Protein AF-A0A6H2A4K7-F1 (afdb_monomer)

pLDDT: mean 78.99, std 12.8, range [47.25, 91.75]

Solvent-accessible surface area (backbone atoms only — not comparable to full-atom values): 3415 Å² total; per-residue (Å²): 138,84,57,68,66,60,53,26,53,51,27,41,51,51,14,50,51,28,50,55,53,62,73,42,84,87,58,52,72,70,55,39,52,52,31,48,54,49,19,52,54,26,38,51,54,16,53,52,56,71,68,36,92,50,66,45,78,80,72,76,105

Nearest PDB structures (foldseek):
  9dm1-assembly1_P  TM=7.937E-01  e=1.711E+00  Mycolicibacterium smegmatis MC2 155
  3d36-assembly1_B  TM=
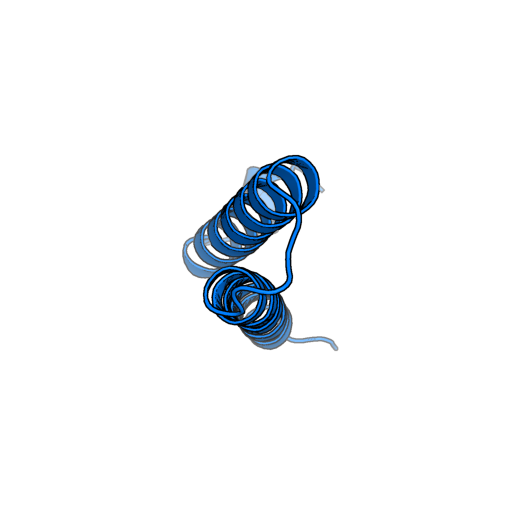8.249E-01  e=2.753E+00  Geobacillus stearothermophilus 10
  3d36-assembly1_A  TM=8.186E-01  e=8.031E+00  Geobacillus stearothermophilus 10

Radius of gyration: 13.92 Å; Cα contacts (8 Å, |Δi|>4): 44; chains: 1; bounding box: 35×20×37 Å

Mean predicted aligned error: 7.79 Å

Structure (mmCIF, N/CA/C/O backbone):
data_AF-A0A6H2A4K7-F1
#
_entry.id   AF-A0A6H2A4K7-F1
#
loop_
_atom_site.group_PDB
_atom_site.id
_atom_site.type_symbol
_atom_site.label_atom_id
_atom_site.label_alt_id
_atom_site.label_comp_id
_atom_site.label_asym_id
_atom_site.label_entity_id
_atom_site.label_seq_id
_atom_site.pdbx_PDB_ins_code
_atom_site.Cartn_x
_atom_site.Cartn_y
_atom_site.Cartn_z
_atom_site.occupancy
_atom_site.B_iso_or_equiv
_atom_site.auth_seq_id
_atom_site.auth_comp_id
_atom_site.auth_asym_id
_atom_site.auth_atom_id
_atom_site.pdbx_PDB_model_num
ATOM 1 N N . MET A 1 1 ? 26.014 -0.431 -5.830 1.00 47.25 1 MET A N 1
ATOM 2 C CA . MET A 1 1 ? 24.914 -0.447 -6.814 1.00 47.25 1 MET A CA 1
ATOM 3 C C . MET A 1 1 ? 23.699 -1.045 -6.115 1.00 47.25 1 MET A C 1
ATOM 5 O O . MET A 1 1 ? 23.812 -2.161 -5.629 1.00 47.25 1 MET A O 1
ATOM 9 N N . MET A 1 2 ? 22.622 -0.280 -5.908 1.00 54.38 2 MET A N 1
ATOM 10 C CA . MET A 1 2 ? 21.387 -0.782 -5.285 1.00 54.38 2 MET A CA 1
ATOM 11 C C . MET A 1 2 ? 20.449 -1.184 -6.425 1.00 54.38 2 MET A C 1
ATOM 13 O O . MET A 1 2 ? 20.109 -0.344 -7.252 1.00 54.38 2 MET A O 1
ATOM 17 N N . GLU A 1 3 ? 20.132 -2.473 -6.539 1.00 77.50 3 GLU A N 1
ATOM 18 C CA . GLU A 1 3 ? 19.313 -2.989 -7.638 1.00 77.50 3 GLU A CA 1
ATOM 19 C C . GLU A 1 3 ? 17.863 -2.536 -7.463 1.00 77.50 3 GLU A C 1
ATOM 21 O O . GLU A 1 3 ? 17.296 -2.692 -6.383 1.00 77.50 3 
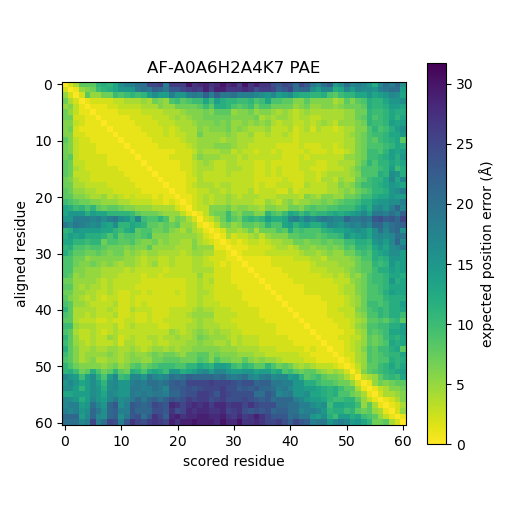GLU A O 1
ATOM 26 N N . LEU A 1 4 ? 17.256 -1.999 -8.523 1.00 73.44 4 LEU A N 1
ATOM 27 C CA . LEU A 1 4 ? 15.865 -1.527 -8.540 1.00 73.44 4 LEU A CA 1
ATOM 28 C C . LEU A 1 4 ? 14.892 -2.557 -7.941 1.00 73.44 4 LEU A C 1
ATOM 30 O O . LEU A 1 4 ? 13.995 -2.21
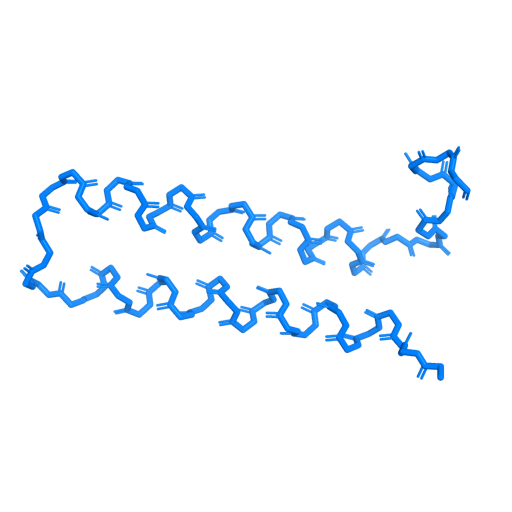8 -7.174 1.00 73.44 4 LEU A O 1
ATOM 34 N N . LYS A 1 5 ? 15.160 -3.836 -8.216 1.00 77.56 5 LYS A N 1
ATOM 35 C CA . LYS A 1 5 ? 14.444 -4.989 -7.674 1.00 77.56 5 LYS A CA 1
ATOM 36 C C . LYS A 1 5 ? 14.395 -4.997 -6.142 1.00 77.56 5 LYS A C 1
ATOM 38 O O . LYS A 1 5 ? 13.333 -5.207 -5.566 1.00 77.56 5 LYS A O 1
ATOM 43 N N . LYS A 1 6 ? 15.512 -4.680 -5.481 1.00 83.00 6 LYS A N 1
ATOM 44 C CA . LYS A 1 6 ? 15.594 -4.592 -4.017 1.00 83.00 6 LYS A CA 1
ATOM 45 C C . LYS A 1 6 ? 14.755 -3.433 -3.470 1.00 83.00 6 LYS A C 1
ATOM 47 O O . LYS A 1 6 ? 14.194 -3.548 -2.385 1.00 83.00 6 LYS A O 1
---
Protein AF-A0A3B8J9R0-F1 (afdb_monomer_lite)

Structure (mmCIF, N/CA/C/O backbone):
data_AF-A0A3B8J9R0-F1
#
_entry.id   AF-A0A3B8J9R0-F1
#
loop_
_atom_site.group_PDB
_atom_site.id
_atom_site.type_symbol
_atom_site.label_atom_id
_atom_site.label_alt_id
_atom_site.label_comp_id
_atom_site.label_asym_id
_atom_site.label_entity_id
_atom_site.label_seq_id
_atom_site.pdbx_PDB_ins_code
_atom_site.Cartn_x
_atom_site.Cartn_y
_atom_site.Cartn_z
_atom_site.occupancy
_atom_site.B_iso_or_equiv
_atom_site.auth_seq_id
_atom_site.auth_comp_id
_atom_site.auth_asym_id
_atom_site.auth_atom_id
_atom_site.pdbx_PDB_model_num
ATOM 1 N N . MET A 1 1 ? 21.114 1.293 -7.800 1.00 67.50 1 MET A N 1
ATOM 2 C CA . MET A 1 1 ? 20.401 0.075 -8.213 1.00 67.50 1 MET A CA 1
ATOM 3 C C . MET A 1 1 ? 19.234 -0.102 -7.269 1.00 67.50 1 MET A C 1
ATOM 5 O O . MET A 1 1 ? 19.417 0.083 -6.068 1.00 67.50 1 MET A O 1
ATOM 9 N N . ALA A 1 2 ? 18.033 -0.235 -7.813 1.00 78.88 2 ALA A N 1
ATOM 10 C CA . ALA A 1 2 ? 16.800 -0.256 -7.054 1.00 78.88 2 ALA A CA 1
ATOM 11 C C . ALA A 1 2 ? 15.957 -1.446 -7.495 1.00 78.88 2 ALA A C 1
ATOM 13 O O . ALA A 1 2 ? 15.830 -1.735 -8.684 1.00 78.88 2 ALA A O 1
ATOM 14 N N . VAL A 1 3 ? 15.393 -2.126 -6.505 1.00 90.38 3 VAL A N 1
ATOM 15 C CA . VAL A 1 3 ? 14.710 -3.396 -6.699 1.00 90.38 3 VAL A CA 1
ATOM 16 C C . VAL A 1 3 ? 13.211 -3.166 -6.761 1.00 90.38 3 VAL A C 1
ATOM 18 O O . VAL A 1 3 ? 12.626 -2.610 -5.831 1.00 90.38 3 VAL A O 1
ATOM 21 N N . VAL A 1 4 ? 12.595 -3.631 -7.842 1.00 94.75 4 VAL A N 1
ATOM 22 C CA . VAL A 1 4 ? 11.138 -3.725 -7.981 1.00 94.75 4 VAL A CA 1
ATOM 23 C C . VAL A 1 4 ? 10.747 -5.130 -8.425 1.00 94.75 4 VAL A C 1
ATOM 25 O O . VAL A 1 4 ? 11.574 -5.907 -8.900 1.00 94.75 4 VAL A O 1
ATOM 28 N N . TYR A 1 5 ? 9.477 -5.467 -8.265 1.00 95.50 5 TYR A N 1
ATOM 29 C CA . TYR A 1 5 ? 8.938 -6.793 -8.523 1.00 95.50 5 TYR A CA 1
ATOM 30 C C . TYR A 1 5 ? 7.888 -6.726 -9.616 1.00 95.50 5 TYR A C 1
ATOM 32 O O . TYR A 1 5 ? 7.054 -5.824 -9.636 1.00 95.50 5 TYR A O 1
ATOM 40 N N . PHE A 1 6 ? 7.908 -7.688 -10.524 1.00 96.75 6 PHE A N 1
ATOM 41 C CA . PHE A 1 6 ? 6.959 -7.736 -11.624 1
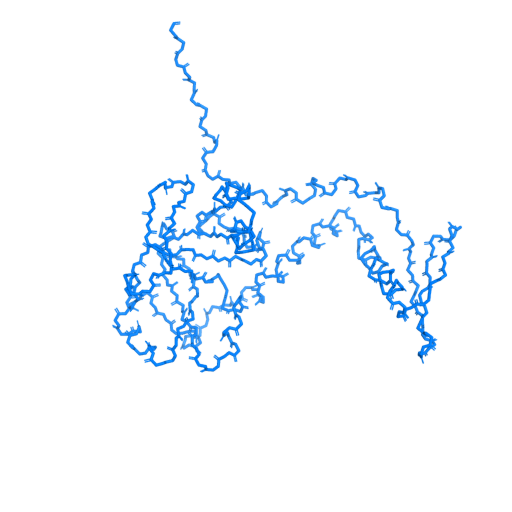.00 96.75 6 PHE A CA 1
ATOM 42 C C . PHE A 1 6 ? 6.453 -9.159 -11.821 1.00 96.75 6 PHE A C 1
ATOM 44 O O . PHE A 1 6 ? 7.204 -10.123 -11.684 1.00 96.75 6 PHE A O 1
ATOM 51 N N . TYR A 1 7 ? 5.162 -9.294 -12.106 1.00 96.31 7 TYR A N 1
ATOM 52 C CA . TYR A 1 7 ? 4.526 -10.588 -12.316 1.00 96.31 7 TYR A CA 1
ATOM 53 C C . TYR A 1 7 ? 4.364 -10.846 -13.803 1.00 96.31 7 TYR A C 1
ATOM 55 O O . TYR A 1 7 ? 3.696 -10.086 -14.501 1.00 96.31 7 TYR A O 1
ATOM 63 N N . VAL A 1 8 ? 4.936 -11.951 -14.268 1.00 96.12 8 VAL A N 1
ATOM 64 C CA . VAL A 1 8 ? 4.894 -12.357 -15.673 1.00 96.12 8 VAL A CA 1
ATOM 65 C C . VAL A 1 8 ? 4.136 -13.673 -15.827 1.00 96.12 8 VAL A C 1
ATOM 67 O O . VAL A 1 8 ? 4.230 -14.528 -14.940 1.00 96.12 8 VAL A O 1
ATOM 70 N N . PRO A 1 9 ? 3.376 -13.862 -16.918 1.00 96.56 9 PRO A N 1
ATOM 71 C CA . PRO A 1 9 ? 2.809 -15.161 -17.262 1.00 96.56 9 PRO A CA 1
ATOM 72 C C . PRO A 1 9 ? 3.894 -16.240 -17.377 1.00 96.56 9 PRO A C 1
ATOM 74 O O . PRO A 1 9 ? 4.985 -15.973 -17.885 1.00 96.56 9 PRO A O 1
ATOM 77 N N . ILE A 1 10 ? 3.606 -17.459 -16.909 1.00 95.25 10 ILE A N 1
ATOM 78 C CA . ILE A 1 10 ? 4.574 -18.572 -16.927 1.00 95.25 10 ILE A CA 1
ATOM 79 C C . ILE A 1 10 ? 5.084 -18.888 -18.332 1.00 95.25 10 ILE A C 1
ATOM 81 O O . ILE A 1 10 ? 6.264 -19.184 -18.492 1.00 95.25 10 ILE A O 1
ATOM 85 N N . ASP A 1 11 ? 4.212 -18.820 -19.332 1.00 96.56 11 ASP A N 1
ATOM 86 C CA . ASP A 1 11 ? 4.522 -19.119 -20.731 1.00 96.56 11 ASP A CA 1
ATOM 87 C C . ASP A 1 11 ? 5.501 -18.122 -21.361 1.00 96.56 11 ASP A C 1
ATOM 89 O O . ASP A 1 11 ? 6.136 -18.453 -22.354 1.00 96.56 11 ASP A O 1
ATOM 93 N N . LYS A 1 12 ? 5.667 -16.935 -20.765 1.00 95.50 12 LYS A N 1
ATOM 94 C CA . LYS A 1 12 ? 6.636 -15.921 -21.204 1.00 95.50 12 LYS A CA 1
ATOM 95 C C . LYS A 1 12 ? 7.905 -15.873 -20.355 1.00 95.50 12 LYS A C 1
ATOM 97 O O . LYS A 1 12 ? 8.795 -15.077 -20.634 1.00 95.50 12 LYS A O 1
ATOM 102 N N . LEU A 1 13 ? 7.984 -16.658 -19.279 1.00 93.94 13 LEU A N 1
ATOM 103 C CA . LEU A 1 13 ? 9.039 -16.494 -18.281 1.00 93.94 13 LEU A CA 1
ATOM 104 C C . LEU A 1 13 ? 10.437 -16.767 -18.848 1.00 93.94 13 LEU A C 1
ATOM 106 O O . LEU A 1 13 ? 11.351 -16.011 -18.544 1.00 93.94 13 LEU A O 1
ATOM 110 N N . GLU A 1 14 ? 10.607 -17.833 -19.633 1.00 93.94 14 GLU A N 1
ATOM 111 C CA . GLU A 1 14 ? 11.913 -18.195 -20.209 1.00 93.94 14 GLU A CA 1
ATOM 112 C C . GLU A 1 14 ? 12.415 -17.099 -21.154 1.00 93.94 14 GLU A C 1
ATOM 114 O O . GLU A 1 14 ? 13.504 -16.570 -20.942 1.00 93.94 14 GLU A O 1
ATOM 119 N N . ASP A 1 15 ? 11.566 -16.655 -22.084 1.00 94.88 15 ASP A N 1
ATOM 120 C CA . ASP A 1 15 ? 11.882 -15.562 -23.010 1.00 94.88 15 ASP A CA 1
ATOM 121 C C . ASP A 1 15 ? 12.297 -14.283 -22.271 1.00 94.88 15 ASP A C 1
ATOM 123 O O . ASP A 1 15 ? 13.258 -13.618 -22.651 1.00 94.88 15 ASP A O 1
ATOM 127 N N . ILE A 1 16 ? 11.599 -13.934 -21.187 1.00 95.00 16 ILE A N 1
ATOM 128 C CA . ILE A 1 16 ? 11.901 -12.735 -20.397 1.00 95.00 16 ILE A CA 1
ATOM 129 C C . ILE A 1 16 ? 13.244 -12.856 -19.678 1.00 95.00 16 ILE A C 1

* [PROBLEM TO WORK ON] Copy word for word the lines of the records above from the one with "ATOM 40 N N" up to and including the one with "ATOM 51 N N". Skip the pictures.

* [TASK ANSWER]
ATOM 40 N N . PHE A 1 6 ? 7.908 -7.688 -10.524 1.00 96.75 6 PHE A N 1
ATOM 41 C CA . PHE A 1 6 ? 6.959 -7.736 -11.624 1
.00 96.75 6 PHE A CA 1
ATOM 42 C C . PHE A 1 6 ? 6.453 -9.159 -11.821 1.00 96.75 6 PHE A C 1
ATOM 44 O O . PHE A 1 6 ? 7.204 -10.123 -11.684 1.00 96.75 6 PHE A O 1
ATOM 51 N N . TYR A 1 7 ? 5.162 -9.294 -12.106 1.00 96.31 7 TYR A N 1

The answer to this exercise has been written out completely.